19.04.2023, 11:10 Wersja do druku

Testosteron

„Testosteron” Andrzeja Saramonowicza w reż. Adama Krawczuka i Macieja Wierzbickiego z Teatru Gudejko w Teatrze Komedia w Warszawie. Pisze Rafał Turowski na swoim blogu.

mat. teatru

Ten tekst liczy sobie dwie dekady a kultowy ongiś film, który powstał na jego podstawie jest tylko ździebko młodszy. Wtedy, przed dwudziestu laty „być mężczyzną” to było coś zupełnie innego niż jest dziś, gdy mamy już zezwolenie na łzy, bezradność, malowanie paznokci, o gender - który nie jest ideologią - nie wspominając. Więc wybrałem się do teatru z perwersyjną wręcz ciekawością jak ten XX-wieczny tekst zabrzmi w socjologicznych warunkach współczesności, do tego - na hipsterskim Żoliborzu.

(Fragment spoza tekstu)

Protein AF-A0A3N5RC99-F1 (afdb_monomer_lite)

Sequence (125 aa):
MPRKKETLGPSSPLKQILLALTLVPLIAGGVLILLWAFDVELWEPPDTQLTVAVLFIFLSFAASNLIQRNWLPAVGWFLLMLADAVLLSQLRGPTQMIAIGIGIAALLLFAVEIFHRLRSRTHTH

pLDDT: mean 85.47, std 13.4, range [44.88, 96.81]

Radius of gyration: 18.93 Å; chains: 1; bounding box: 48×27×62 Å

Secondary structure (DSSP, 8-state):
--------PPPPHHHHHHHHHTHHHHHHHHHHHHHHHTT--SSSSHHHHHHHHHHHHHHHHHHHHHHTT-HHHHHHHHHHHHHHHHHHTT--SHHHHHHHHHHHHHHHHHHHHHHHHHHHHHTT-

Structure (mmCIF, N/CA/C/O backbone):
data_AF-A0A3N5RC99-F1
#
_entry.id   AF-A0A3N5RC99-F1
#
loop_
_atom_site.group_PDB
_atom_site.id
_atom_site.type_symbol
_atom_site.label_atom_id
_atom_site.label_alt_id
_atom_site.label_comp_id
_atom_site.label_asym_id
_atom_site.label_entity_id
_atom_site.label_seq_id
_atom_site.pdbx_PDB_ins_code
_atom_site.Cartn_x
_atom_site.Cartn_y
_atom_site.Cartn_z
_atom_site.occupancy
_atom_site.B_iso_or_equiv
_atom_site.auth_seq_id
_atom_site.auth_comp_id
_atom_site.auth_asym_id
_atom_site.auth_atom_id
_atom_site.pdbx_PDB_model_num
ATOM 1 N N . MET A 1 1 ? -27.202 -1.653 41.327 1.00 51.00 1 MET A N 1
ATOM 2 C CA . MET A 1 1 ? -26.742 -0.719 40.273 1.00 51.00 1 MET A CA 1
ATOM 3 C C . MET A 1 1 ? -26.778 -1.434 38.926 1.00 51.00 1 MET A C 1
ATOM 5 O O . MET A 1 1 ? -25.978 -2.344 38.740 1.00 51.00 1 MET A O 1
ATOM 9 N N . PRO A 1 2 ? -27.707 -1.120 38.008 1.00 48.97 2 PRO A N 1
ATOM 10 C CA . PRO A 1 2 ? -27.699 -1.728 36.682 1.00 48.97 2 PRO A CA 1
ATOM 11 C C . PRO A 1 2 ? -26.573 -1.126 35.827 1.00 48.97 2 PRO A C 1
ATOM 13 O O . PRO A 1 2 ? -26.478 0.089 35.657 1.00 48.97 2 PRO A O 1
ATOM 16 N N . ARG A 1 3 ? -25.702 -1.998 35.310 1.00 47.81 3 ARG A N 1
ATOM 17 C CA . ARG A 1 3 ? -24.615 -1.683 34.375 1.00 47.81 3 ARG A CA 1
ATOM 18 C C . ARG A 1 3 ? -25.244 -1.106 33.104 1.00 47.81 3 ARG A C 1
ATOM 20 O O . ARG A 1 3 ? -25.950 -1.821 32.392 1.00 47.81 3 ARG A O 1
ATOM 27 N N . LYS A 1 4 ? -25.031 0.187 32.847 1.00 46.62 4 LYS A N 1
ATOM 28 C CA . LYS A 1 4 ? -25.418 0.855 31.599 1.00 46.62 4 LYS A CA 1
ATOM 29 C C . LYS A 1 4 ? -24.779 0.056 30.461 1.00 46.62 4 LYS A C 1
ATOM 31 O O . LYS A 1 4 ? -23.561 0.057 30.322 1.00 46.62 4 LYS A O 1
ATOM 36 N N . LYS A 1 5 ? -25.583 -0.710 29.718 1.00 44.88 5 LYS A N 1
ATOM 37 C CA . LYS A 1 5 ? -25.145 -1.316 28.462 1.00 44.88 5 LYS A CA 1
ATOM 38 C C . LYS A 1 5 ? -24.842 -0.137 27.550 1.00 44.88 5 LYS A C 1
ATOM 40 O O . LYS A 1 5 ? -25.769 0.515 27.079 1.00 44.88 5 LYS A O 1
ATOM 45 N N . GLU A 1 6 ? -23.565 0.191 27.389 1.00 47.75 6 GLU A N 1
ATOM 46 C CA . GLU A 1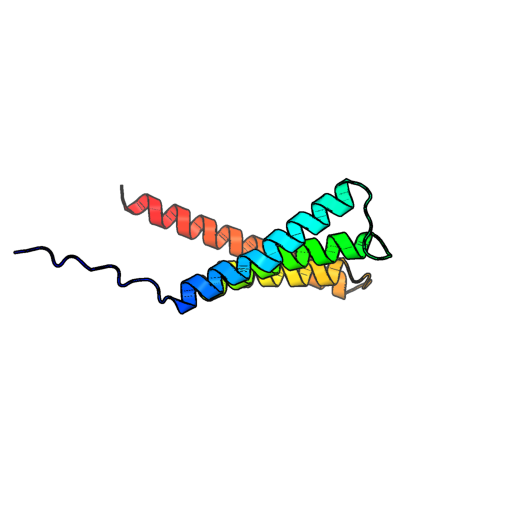 6 ? -23.115 0.996 26.264 1.00 47.75 6 GLU A CA 1
ATOM 47 C C . GLU A 1 6 ? -23.540 0.232 25.017 1.00 47.75 6 GLU A C 1
ATOM 49 O O . GLU A 1 6 ? -22.937 -0.761 24.613 1.00 47.75 6 GLU A O 1
ATOM 54 N N . THR A 1 7 ? -24.681 0.630 24.470 1.00 48.28 7 THR A N 1
ATOM 55 C CA . THR A 1 7 ? -25.055 0.278 23.120 1.00 48.28 7 THR A CA 1
ATOM 56 C C . THR A 1 7 ? -23.959 0.874 22.254 1.00 48.28 7 THR A C 1
ATOM 58 O O . THR A 1 7 ? -23.872 2.091 22.097 1.00 48.28 7 THR A O 1
ATOM 61 N N . LEU A 1 8 ? -23.064 0.019 21.754 1.00 50.75 8 LEU A N 1
ATOM 62 C CA . LEU A 1 8 ? -22.256 0.322 20.582 1.00 50.75 8 LEU A CA 1
ATOM 63 C C . LEU A 1 8 ? -23.242 0.808 19.518 1.00 50.75 8 LEU A C 1
ATOM 65 O O . LEU A 1 8 ? -23.937 0.003 18.900 1.00 50.75 8 LEU A O 1
ATOM 69 N N . GLY A 1 9 ? -23.395 2.128 19.394 1.00 47.66 9 GLY A N 1
ATOM 70 C CA . GLY A 1 9 ? -24.220 2.717 18.354 1.00 47.66 9 GLY A CA 1
ATOM 71 C C . GLY A 1 9 ? -23.755 2.149 17.014 1.00 47.66 9 GLY A C 1
ATOM 72 O O . GLY A 1 9 ? -22.551 1.911 16.856 1.00 47.66 9 GLY A O 1
ATOM 73 N N . PRO A 1 10 ? -24.671 1.878 16.069 1.00 55.47 10 PRO A N 1
ATOM 74 C CA . PRO A 1 10 ? -24.287 1.337 14.776 1.00 55.47 10 PRO A CA 1
ATOM 75 C C . PRO A 1 10 ? -23.190 2.233 14.201 1.00 55.47 10 PRO A C 1
ATOM 77 O O . PRO A 1 10 ? -23.351 3.455 14.136 1.00 55.47 10 PRO A O 1
ATOM 80 N N . SER A 1 11 ? -22.047 1.643 13.840 1.00 65.75 11 SER A N 1
ATOM 81 C CA . SER A 1 11 ? -21.044 2.345 13.042 1.00 65.75 11 SER A CA 1
ATOM 82 C C . SER A 1 11 ? -21.784 3.008 11.884 1.00 65.75 11 SER A C 1
ATOM 84 O O . SER A 1 11 ? -22.608 2.351 11.245 1.00 65.75 11 SER A O 1
ATOM 86 N N . SER A 1 12 ? -21.589 4.319 11.694 1.00 82.38 12 SER A N 1
ATOM 87 C CA . SER A 1 12 ? -22.441 5.092 10.787 1.00 82.38 12 SER A CA 1
ATOM 88 C C . SER A 1 12 ? -22.545 4.372 9.434 1.00 82.38 12 SER A C 1
ATOM 90 O O . SER A 1 12 ? -21.514 3.921 8.925 1.00 82.38 12 SER A O 1
ATOM 92 N N . PRO A 1 13 ? -23.749 4.225 8.847 1.00 86.19 13 PRO A N 1
ATOM 93 C CA . PRO A 1 13 ? -23.930 3.492 7.591 1.00 86.19 13 PRO A CA 1
ATOM 94 C C . PRO A 1 13 ? -22.949 3.953 6.507 1.00 86.19 13 PRO A C 1
ATOM 96 O O . PRO A 1 13 ? -22.361 3.151 5.790 1.00 86.19 13 PRO A O 1
ATOM 99 N N . LEU A 1 14 ? -22.668 5.258 6.486 1.00 88.94 14 LEU A N 1
ATOM 100 C CA . LEU A 1 14 ? -21.669 5.883 5.629 1.00 88.94 14 LEU A CA 1
ATOM 101 C C . LEU A 1 14 ? -20.248 5.342 5.861 1.00 88.94 14 LEU A C 1
ATOM 103 O O . LEU A 1 14 ? -19.551 5.055 4.896 1.00 88.94 14 LEU A O 1
ATOM 107 N N . LYS A 1 15 ? -19.807 5.148 7.111 1.00 87.12 15 LYS A N 1
ATOM 108 C CA . LYS A 1 15 ? -18.488 4.566 7.409 1.00 87.12 15 LYS A CA 1
ATOM 109 C C . LYS A 1 15 ? -18.382 3.127 6.901 1.00 87.12 15 LYS A C 1
ATOM 111 O O . LYS A 1 15 ? -17.331 2.754 6.396 1.00 87.12 15 LYS A O 1
ATOM 116 N N . GLN A 1 16 ? -19.449 2.335 7.008 1.00 89.50 16 GLN A N 1
ATOM 117 C CA . GLN A 1 16 ? -19.464 0.964 6.482 1.00 89.50 16 GLN A CA 1
ATOM 118 C C . GLN A 1 16 ? -19.373 0.951 4.954 1.00 89.50 16 GLN A C 1
ATOM 120 O O . GLN A 1 16 ? -18.573 0.201 4.403 1.00 89.50 16 GLN A O 1
ATOM 125 N N . ILE A 1 17 ? -20.123 1.831 4.283 1.00 92.62 17 ILE A N 1
ATOM 126 C CA . ILE A 1 17 ? -20.062 1.997 2.824 1.00 92.62 17 ILE A CA 1
ATOM 127 C C . ILE A 1 17 ? -18.661 2.437 2.387 1.00 92.62 17 ILE A C 1
ATOM 129 O O . ILE A 1 17 ? -18.104 1.857 1.462 1.00 92.62 17 ILE A O 1
ATOM 133 N N . LEU A 1 18 ? -18.054 3.411 3.073 1.00 92.06 18 LEU A N 1
ATOM 134 C CA . LEU A 1 18 ? -16.691 3.856 2.771 1.00 92.06 18 LEU A CA 1
ATOM 135 C C . LEU A 1 18 ? -15.664 2.734 2.965 1.00 92.06 18 LEU A C 1
ATOM 137 O O . LEU A 1 18 ? -14.771 2.580 2.139 1.00 92.06 18 LEU A O 1
ATOM 141 N N . LEU A 1 19 ? -15.793 1.926 4.020 1.00 91.12 19 LEU A N 1
ATOM 142 C CA . LEU A 1 19 ? -14.918 0.770 4.227 1.00 91.12 19 LEU A CA 1
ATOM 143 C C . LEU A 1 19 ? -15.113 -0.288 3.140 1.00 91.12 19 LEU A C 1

Uprzedzam, dialogi są niemiłosiernie wulgarne i momentami jest naprawdę grubo, ale jesteśmy wśród facetów, no - może nie w szatni po meczu, ale w okolicznościach w sumie podobnych, zwłaszcza, gdy mecz mamy przegrany. Mamy oto knajpę, w której NIE odbędzie się przyjęcie weselne syna Stavrosa – Kornela, gdyż jego narzeczona literalnie uciekła spod ołtarza i jej osoba oraz postepowanie ocenione zostanie przez niedoszłych weselników rzeczownikami i przymiotnikami wysoce stygmatyzującymi, że się tak wyrażę. Na miejscu są także przyrodni brat pana młodego, muzyk, kelner, znajomy Kornela oraz dziennikarz z popularnej gazety, który miał ślub udokumentować, gdyż uciekająca panna młoda jest osobą powszechnie znaną. I każdy z panów do tej opowieści dołoży swoje 5 (a niekiedy 10) groszy, okaże się bowiem, że… Ale nie będę spojlerował.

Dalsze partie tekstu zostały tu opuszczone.